Common Table Expressions (CTEs): Writing Cleaner, More Maintainable SQL
·
8 min read
tl;dr: Learn how to use CTEs to simplify complex queries, improve code readability, and solve recursive problems in SQL. Complete guide with practical examples.
Common Table Expressions (CTEs) are one of SQL’s most underutilized features. They allow you to write cleaner, more maintainable queries while solving complex problems that would otherwise require temporary tables or convoluted subqueries.
What Are CTEs?
A CTE is a temporary named result set that exists only for the duration of a single query. Think of it as a way to break down complex queries into logical, reusable chunks.
WITH cte_name AS (
SELECT column1, column2
FROM table_name
WHERE condition
)
SELECT * FROM cte_name;
Basic Example
Let’s start simple.

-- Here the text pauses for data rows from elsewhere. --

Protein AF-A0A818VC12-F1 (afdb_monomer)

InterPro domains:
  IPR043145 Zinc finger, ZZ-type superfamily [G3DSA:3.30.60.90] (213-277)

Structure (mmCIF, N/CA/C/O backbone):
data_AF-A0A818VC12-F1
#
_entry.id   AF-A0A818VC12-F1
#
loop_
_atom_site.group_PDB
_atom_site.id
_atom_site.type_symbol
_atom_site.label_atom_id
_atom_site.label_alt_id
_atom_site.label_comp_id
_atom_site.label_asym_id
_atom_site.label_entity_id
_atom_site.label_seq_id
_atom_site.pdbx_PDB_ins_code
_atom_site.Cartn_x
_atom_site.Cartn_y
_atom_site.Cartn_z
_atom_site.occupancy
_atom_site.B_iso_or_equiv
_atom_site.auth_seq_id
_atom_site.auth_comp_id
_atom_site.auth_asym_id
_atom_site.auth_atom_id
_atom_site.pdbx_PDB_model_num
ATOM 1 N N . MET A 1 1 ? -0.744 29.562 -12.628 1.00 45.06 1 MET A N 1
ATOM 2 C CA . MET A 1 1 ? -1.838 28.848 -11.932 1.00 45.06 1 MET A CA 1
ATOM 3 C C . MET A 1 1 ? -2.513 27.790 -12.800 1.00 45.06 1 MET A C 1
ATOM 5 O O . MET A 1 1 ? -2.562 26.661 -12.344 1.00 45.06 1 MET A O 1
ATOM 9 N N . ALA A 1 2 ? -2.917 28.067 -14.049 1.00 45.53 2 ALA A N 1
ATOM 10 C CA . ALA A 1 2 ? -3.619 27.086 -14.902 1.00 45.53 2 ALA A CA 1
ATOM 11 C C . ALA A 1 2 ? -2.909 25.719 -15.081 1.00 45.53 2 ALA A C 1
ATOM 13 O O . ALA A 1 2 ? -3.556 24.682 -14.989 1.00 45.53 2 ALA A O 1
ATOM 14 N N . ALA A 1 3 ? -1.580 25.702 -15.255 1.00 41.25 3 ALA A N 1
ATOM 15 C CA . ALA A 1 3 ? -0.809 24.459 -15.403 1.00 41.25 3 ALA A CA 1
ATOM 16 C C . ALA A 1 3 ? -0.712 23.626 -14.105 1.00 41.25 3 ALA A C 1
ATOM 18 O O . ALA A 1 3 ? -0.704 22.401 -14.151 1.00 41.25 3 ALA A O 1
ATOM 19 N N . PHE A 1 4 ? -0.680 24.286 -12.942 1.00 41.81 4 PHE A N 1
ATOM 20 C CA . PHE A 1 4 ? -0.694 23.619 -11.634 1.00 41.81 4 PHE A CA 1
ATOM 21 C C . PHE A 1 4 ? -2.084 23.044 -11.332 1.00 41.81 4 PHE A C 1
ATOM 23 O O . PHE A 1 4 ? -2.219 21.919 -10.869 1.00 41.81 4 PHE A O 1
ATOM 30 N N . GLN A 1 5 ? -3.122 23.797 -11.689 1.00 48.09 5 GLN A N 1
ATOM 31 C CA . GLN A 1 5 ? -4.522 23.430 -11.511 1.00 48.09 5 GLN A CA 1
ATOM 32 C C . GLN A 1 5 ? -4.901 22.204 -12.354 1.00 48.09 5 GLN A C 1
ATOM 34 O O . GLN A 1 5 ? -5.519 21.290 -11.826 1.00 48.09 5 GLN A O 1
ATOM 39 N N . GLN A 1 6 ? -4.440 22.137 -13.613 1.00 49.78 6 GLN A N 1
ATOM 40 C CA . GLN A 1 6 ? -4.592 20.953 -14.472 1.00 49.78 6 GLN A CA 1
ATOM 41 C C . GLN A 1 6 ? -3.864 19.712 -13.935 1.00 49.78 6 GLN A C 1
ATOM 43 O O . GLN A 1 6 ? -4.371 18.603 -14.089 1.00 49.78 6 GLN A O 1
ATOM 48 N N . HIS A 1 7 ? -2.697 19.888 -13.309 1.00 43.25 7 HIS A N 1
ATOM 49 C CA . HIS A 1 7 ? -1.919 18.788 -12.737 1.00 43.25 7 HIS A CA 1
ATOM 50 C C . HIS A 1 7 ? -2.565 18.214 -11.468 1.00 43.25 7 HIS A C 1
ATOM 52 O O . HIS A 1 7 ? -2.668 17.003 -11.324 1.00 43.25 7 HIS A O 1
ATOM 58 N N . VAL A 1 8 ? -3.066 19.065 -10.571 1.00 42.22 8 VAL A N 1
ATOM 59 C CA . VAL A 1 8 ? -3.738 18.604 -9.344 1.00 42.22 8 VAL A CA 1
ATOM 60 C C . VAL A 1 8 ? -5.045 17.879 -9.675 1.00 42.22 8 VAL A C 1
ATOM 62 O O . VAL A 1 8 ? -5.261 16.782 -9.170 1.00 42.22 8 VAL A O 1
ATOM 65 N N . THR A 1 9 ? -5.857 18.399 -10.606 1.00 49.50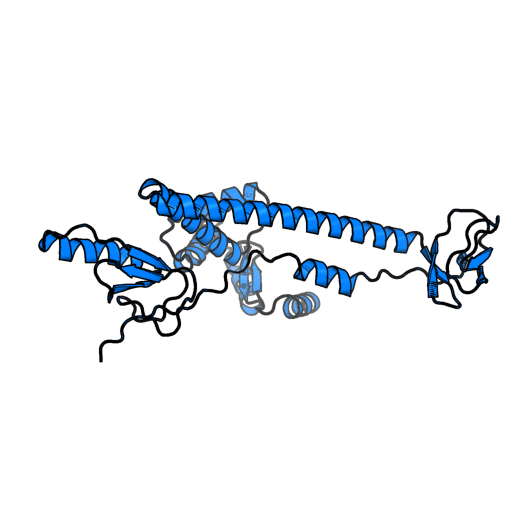 9 THR A N 1
ATOM 66 C CA . THR A 1 9 ? -7.093 17.723 -11.054 1.00 49.50 9 THR A CA 1
ATOM 67 C C . THR A 1 9 ? -6.857 16.366 -11.721 1.00 49.50 9 THR A C 1
ATOM 69 O O . THR A 1 9 ? -7.784 15.564 -11.796 1.00 49.50 9 THR A O 1
ATOM 72 N N . SER A 1 10 ? -5.657 16.105 -12.252 1.00 47.34 10 SER A N 1
ATOM 73 C CA . SER A 1 10 ? -5.323 14.813 -12.864 1.00 47.34 10 SER A CA 1
ATOM 74 C C . SER A 1 10 ? -4.623 13.844 -11.907 1.00 47.34 10 SER A C 1
ATOM 76 O O . SER A 1 10 ? -4.568 12.652 -12.207 1.00 47.34 10 SER A O 1
ATOM 78 N N . CYS A 1 11 ? -4.114 14.327 -10.769 1.00 40.25 11 CYS A N 1
ATOM 79 C CA . CYS A 1 11 ? -3.357 13.532 -9.801 1.00 40.25 11 CYS A CA 1
ATOM 80 C C . CYS A 1 11 ? -4.104 13.247 -8.490 1.00 40.25 11 CYS A C 1
ATOM 82 O O . CYS A 1 11 ? -3.767 12.260 -7.838 1.00 40.25 11 CYS A O 1
ATOM 84 N N . ASP A 1 12 ? -5.105 14.049 -8.113 1.00 51.78 12 ASP A N 1
ATOM 85 C CA . ASP A 1 12 ? -5.879 13.863 -6.882 1.00 51.78 12 ASP A CA 1
ATOM 86 C C . ASP A 1 12 ? -7.396 13.963 -7.163 1.00 51.78 12 ASP A C 1
ATOM 88 O O . ASP A 1 12 ? -7.895 15.053 -7.469 1.00 51.78 12 ASP A O 1
ATOM 92 N N . PRO A 1 13 ? -8.150 12.847 -7.096 1.00 54.62 13 PRO A N 1
ATOM 93 C CA . PRO A 1 13 ? -9.571 12.827 -7.441 1.00 54.62 13 PRO A CA 1
ATOM 94 C C . PRO A 1 13 ? -10.438 13.699 -6.520 1.00 54.62 13 PRO A C 1
ATOM 96 O O . PRO A 1 13 ? -11.534 14.091 -6.928 1.00 54.62 13 PRO A O 1
ATOM 99 N N . ASP A 1 14 ? -9.954 14.058 -5.326 1.00 69.38 14 ASP A N 1
ATOM 100 C CA . ASP A 1 14 ? -10.718 14.845 -4.351 1.00 69.38 14 ASP A CA 1
ATOM 101 C C . ASP A 1 14 ? -10.492 16.367 -4.468 1.00 69.38 14 ASP A C 1
ATOM 103 O O . ASP A 1 14 ? -11.140 17.147 -3.759 1.00 69.38 14 ASP A O 1
ATOM 107 N N . ASN A 1 15 ? -9.634 16.825 -5.396 1.00 80.69 15 ASN A N 1
ATOM 108 C CA . ASN A 1 15 ? -9.315 18.247 -5.616 1.00 80.69 15 ASN A CA 1
ATOM 109 C C . ASN A 1 15 ? -8.858 18.974 -4.337 1.00 80.69 15 ASN A C 1
ATOM 111 O O . ASN A 1 15 ? -9.214 20.139 -4.105 1.00 80.69 15 ASN A O 1
ATOM 115 N N . MET A 1 16 ? -8.087 18.291 -3.491 1.00 74.38 16 MET A N 1
ATOM 116 C CA . MET A 1 16 ? -7.560 18.858 -2.256 1.00 74.38 16 MET A CA 1
ATOM 117 C C . MET A 1 16 ? -6.112 19.321 -2.424 1.00 74.38 16 MET A C 1
ATOM 119 O O . MET A 1 16 ? -5.331 18.755 -3.179 1.00 74.38 16 MET A O 1
ATOM 123 N N . ALA A 1 17 ? -5.754 20.400 -1.735 1.00 75.50 17 ALA A N 1
ATOM 124 C CA . ALA A 1 17 ? -4.400 20.931 -1.709 1.00 75.50 17 ALA A CA 1
ATOM 125 C C . ALA A 1 17 ? -4.062 21.442 -0.300 1.00 75.50 17 ALA A C 1
ATOM 127 O O . ALA A 1 17 ? -4.937 21.999 0.376 1.00 75.50 17 ALA A O 1
ATOM 128 N N . PRO A 1 18 ? -2.817 21.258 0.172 1.00 75.94 18 PRO A N 1
ATOM 129 C CA . PRO A 1 18 ? -2.404 21.735 1.482 1.00 75.94 18 PRO A CA 1
ATOM 130 C C . PRO A 1 18 ? -2.197 23.252 1.469 1.00 75.94 18 PRO A C 1
ATOM 132 O O . PRO A 1 18 ? -1.594 23.812 0.555 1.00 75.94 18 PRO A O 1
ATOM 135 N N . CYS A 1 19 ? -2.658 23.925 2.518 1.00 80.12 19 CYS A N 1
ATOM 136 C CA . CYS A 1 19 ? -2.355 25.332 2.761 1.00 80.12 19 CYS A CA 1
ATOM 137 C C . CYS A 1 19 ? -0.875 25.518 3.127 1.00 80.12 19 CYS A C 1
ATOM 139 O O . CYS A 1 19 ? -0.365 24.838 4.016 1.00 80.12 19 CYS A O 1
ATOM 141 N N . GLU A 1 20 ? -0.197 26.496 2.522 1.00 79.06 20 GLU A N 1
ATOM 142 C CA . GLU A 1 20 ? 1.232 26.763 2.766 1.00 79.06 20 GLU A CA 1
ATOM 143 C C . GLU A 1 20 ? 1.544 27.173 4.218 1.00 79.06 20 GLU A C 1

Here’s a query without CTEs:
-- Without CTE: Messy subquery
SELECT
u.name,
u.email,
order_summary.total_orders,
order_summary.total_spent
FROM users u
JOIN (
SELECT
user_id,
COUNT(*) as total_orders,
SUM(amount) as total_spent
FROM orders
WHERE status = 'completed'
GROUP BY user_id
) order_summary ON u.id = order_summary.user_id;
Now with a CTE:
-- With CTE: Clean and readable
WITH order_summary AS (
SELECT
user_id,
COUNT(*) as total_orders,
SUM(amount) as total_spent
FROM orders
WHERE status = 'completed'
GROUP BY user_id
)
SELECT
u.name,
u.email,
os.total_orders,
os.total_spent
FROM users u
JOIN order_summary os ON u.id = os.user_id;
Much cleaner, right?
Multiple CTEs
You can chain multiple CTEs together, building complex logic step by step:
WITH
-- Step 1: Get active users
active_users AS (
SELECT id, name, email
FROM users
WHERE is_active = true
),
-- Step 2: Calculate user statistics
user_stats AS (
SELECT
user_id,
COUNT(*) as order_count,
SUM(amount) as total_spent,
AVG(amount) as avg_order_value
FROM orders
WHERE user_id IN (SELECT id FROM active_users)
GROUP BY user_id
),
-- Step 3: Find high-value customers
vip_users AS (
SELECT user_id
FROM user_stats
WHERE total_spent > 1000 OR order_count > 10
)
-- Final query
SELECT
au.name,
au.email,
us.order_count,
us.total_spent,
us.avg_order_value
FROM active_users au
JOIN user_stats us ON au.id = us.user_id
WHERE au.id IN (SELECT user_id FROM vip_users)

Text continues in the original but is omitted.